Other studies ― one from 2016 and one from 2018 ― have shown that salmon sperm DNA can promote wound healing. It should be noted, however, that the studies weren’t looking specifically at anti-aging effects.

Interestingly, salmon sperm DNA is also being tested as a sunscreen. And we all know sunscreen is the number one key to combat effects of aging.

A couple other dermatologists we contacted weren’t totally convinced of salmon sperm DNA’s effectiveness.

“I would be hesitant to recommend it as there hasn’t been much real science showing that it is effective anti-aging ingredient,” Dr. Samer Jaber, of Washington Square Dermatology in New York City, told HuffPost via email.

He acknowledged one study that showed salmon skin DNA’s effects on skin elasticity, but noted it “was a very small study.”

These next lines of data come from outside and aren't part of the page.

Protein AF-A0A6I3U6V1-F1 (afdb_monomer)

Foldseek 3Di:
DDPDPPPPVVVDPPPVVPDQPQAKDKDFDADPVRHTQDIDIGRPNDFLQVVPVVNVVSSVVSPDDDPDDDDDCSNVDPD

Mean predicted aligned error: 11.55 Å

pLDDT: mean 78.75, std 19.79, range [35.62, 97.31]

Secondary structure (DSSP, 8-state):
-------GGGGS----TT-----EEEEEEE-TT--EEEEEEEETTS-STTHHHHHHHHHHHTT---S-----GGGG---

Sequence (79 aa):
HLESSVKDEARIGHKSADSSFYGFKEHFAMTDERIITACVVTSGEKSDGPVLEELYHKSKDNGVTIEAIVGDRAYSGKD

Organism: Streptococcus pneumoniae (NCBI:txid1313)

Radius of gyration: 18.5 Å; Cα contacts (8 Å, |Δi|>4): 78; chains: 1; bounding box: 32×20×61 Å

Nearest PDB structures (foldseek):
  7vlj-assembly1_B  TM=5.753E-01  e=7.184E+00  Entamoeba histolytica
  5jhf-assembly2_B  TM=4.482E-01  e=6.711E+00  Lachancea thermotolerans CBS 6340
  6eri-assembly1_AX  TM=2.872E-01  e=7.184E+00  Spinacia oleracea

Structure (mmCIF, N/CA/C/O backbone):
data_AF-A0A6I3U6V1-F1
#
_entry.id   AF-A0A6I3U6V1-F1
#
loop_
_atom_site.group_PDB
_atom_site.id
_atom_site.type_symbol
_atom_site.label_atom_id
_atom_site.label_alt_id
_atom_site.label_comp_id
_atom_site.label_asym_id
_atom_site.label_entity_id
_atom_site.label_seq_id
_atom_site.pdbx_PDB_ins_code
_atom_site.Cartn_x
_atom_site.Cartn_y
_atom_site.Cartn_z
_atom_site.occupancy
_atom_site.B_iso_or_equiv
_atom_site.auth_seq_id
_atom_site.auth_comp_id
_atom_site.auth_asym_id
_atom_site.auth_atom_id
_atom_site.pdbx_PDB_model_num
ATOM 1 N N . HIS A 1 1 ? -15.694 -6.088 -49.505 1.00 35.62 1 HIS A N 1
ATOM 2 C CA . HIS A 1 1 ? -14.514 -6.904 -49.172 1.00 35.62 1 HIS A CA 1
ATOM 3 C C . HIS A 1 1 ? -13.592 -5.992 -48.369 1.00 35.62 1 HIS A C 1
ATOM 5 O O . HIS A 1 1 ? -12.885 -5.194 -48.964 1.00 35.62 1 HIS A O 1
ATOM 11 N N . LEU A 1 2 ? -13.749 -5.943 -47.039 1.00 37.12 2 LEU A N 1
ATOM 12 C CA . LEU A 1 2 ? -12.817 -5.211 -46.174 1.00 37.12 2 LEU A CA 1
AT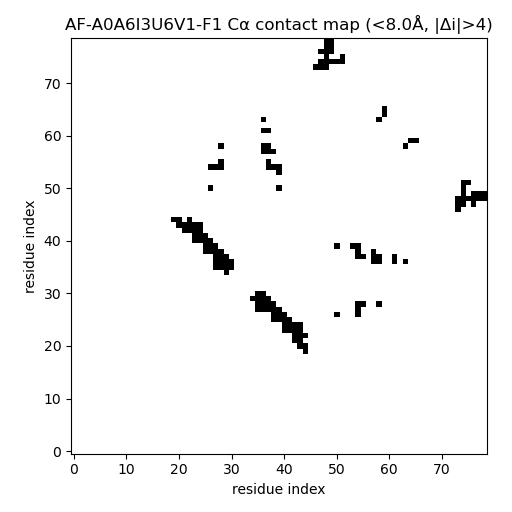OM 13 C C . LEU A 1 2 ? -11.757 -6.222 -45.750 1.00 37.12 2 LEU A C 1
ATOM 15 O O . LEU A 1 2 ? -11.990 -7.008 -44.835 1.00 37.12 2 LEU A O 1
ATOM 19 N N . GLU A 1 3 ? -10.635 -6.246 -46.459 1.00 38.97 3 GLU A N 1
ATOM 20 C CA . GLU A 1 3 ? -9.461 -6.967 -45.984 1.00 38.97 3 GLU A CA 1
ATOM 21 C C . GLU A 1 3 ? -8.877 -6.190 -44.806 1.00 38.97 3 GLU A C 1
ATOM 23 O O . GLU A 1 3 ? -8.322 -5.099 -44.948 1.00 38.97 3 GLU A O 1
ATOM 28 N N . SER A 1 4 ? -9.055 -6.737 -43.608 1.00 44.88 4 SER A N 1
ATOM 29 C CA . SER A 1 4 ? -8.323 -6.304 -42.431 1.00 44.88 4 SER A CA 1
ATOM 30 C C . SER A 1 4 ? -6.858 -6.680 -42.636 1.00 44.88 4 SER A C 1
ATOM 32 O O . SER A 1 4 ? -6.485 -7.839 -42.458 1.00 44.88 4 SER A O 1
ATOM 34 N N . SER A 1 5 ? -6.030 -5.704 -43.009 1.00 45.97 5 SER A N 1
ATOM 35 C CA . SER A 1 5 ? -4.570 -5.816 -42.971 1.00 45.97 5 SER A CA 1
ATOM 36 C C . SER A 1 5 ? -4.116 -5.882 -41.508 1.00 45.97 5 SER A C 1
ATOM 38 O O . SER A 1 5 ? -3.561 -4.927 -40.961 1.00 45.97 5 SER A O 1
ATOM 40 N N . VAL A 1 6 ? -4.398 -7.004 -40.847 1.00 50.34 6 VAL A N 1
ATOM 41 C CA . VAL A 1 6 ? -3.821 -7.350 -39.552 1.00 50.34 6 VAL A CA 1
ATOM 42 C C . VAL A 1 6 ? -2.354 -7.640 -39.832 1.00 50.34 6 VAL A C 1
ATOM 44 O O . VAL A 1 6 ? -1.994 -8.740 -40.234 1.00 50.34 6 VAL A O 1
ATOM 47 N N . LYS A 1 7 ? -1.509 -6.613 -39.706 1.00 45.72 7 LYS A N 1
ATOM 48 C CA . LYS A 1 7 ? -0.059 -6.794 -39.705 1.00 45.72 7 LYS A CA 1
ATOM 49 C C . LYS A 1 7 ? 0.278 -7.795 -38.599 1.00 45.72 7 LYS A C 1
ATOM 51 O O . LYS A 1 7 ? 0.075 -7.489 -37.424 1.00 45.72 7 LYS A O 1
ATOM 56 N N . ASP A 1 8 ? 0.815 -8.952 -38.979 1.00 51.50 8 ASP A N 1
ATOM 57 C CA . ASP A 1 8 ? 1.340 -9.987 -38.075 1.00 51.50 8 ASP A CA 1
ATOM 58 C C . ASP A 1 8 ? 2.337 -9.435 -37.034 1.00 51.50 8 ASP A C 1
ATOM 60 O O . ASP A 1 8 ? 2.506 -10.007 -35.957 1.00 51.50 8 ASP A O 1
ATOM 64 N N . GLU A 1 9 ? 2.934 -8.268 -37.296 1.00 48.25 9 GLU A N 1
ATOM 65 C CA . GLU A 1 9 ? 3.801 -7.539 -36.363 1.00 48.25 9 GLU A CA 1
ATOM 66 C C . GLU A 1 9 ? 3.102 -7.121 -35.060 1.00 48.25 9 GLU A C 1
ATOM 68 O O . GLU A 1 9 ? 3.752 -7.044 -34.024 1.00 48.25 9 GLU A O 1
ATOM 73 N N . ALA A 1 10 ? 1.781 -6.900 -35.050 1.00 51.03 10 ALA A N 1
ATOM 74 C CA . ALA A 1 10 ? 1.075 -6.489 -33.830 1.00 51.03 10 ALA A CA 1
ATOM 75 C C . ALA A 1 10 ? 0.936 -7.624 -32.794 1.00 51.03 10 ALA A C 1
ATOM 77 O O . ALA A 1 10 ? 0.622 -7.367 -31.630 1.00 51.03 10 ALA A O 1
ATOM 78 N N . ARG A 1 11 ? 1.170 -8.883 -33.199 1.00 50.53 11 ARG A N 1
ATOM 79 C CA . ARG A 1 11 ? 1.192 -10.052 -32.299 1.00 50.53 11 ARG A CA 1
ATOM 80 C C . ARG A 1 11 ? 2.540 -10.245 -31.614 1.00 50.53 11 ARG A C 1
ATOM 82 O O . ARG A 1 11 ? 2.608 -10.926 -30.591 1.00 50.53 11 ARG A O 1
ATOM 89 N N . ILE A 1 12 ? 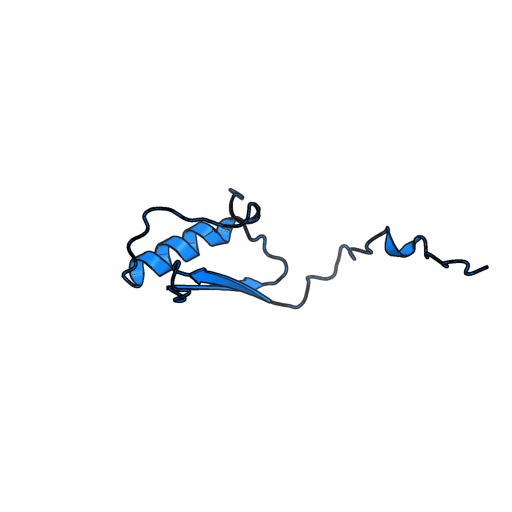3.595 -9.663 -32.174 1.00 49.78 12 ILE A N 1
ATOM 90 C CA . ILE A 1 12 ? 4.951 -9.733 -31.649 1.00 49.78 12 ILE A CA 1
ATOM 91 C C . ILE A 1 12 ? 5.216 -8.380 -31.009 1.00 49.78 12 ILE A C 1
ATOM 93 O O . ILE A 1 12 ? 5.664 -7.437 -31.653 1.00 49.78 12 ILE A O 1
ATOM 97 N N . GLY A 1 13 ? 4.910 -8.264 -29.718 1.00 45.12 13 GLY A N 1
ATOM 98 C CA . GLY A 1 13 ? 5.391 -7.125 -28.956 1.00 45.12 13 GLY A CA 1
ATOM 99 C C . GLY A 1 13 ? 6.910 -7.078 -29.093 1.00 45.12 13 GLY A C 1
ATOM 100 O O . GLY A 1 13 ? 7.596 -7.941 -28.545 1.00 45.12 13 GLY A O 1
ATOM 101 N N . HIS A 1 14 ? 7.432 -6.089 -29.819 1.00 46.53 14 HIS A N 1
ATOM 102 C CA . HIS A 1 14 ? 8.833 -5.699 -29.744 1.00 46.53 14 HIS A CA 1
ATOM 103 C C . HIS A 1 14 ? 9.074 -5.161 -28.330 1.00 46.53 14 HIS A C 1
ATOM 105 O O . HIS A 1 14 ? 9.131 -3.956 -28.096 1.00 46.53 14 HIS A O 1
ATOM 111 N N . LYS A 1 15 ? 9.176 -6.063 -27.350 1.00 54.47 15 LYS A N 1
ATOM 112 C CA . LYS A 1 15 ? 9.863 -5.767 -26.101 1.00 54.47 15 LYS A CA 1
ATOM 113 C C . LYS A 1 15 ? 11.323 -5.617 -26.496 1.00 54.47 15 LYS A C 1
ATOM 115 O O . LYS A 1 15 ? 12.048 -6.605 -26.564 1.00 54.47 15 LYS A O 1
ATOM 120 N N . SER A 1 16 ? 11.719 -4.400 -26.861 1.00 51.16 16 SER A N 1
ATOM 121 C CA . SER A 1 16 ? 13.127 -4.037 -26.963 1.00 51.16 16 SER A CA 1
ATOM 122 C C . SER A 1 16 ? 13.783 -4.487 -25.664 1.00 51.16 16 SER A C 1
ATOM 124 O O . SER A 1 16 ? 13.424 -4.000 -24.596 1.00 51.16 16 SER A O 1
ATOM 126 N N . ALA A 1 17 ? 14.679 -5.468 -25.752 1.00 55.28 17 ALA A N 1
ATOM 127 C CA . ALA A 1 17 ? 15.316 -6.079 -24.590 1.00 55.28 17 ALA A CA 1
ATOM 128 C C . ALA A 1 17 ? 16.194 -5.088 -23.795 1.00 55.28 17 ALA A C 1
ATOM 130 O O . ALA A 1 17 ? 16.583 -5.400 -22.678 1.00 55.28 17 ALA A O 1
ATOM 131 N N . ASP A 1 18 ? 16.447 -3.889 -24.338 1.00 52.50 18 ASP A N 1
ATOM 132 C CA . ASP A 1 18 ? 17.481 -2.960 -23.865 1.00 52.50 18 ASP A CA 1
ATOM 133 C C . ASP A 1 18 ? 17.029 -1.502 -23.656 1.00 52.50 18 ASP A C 1
ATOM 135 O O . ASP A 1 18 ? 17.870 -0.622 -23.487 1.00 52.50 18 ASP A O 1
ATOM 139 N N . SER A 1 19 ? 15.726 -1.190 -23.633 1.00 51.69 19 SER A N 1
ATOM 140 C CA . SER A 1 19 ? 15.297 0.125 -23.126 1.00 51.69 19 SER A CA 1
ATOM 141 C C . SER A 1 19 ? 14.587 -0.041 -21.794 1.00 51.69 19 SER A C 1
ATOM 143 O O . SER A 1 19 ? 13.419 -0.439 -21.766 1.00 51.69 19 SER A O 1
ATOM 145 N N . SER A 1 20 ? 15.271 0.292 -20.696 1.00 56.94 20 SER A N 1
ATOM 146 C CA . SER A 1 20 ? 14.604 0.564 -19.423 1.00 56.94 20 SER A CA 1
ATOM 147 C C . SER A 1 20 ? 13.442 1.510 -19.702 1.00 56.94 20 SER A C 1
ATOM 149 O O . SER A 1 20 ? 13.625 2.558 -20.326 1.00 56.94 20 SER A O 1
ATOM 151 N N . PHE A 1 21 ? 12.233 1.107 -19.327 1.00 60.22 21 PHE A N 1
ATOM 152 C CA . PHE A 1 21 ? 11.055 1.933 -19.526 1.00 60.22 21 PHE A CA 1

Dr. Angela Lamb, director of the Westside Mount Sinai Dermatology Faculty Practice, also in New York City, noted that there aren’t many studies testing the effectiveness of salmon sperm DNA on human skin.

Should you try it?

That’s up to you to decide. While there is some science to back up some of the stated health benefits of salmon sperm DNA, there’s definitely more research that can be done in terms of its anti-aging properties. If you’re interested in salmon sperm DNA solely for anti-aging purposes and are making your decision based on hard facts, you might not want to give it a go just yet.

And remember, if you’re curious about a product, you can bring it to a dermatologist to find out whether or not it might be right for you. They’re the skin care experts, after all.

“I tell my patients to use what we know works,” Jaber said.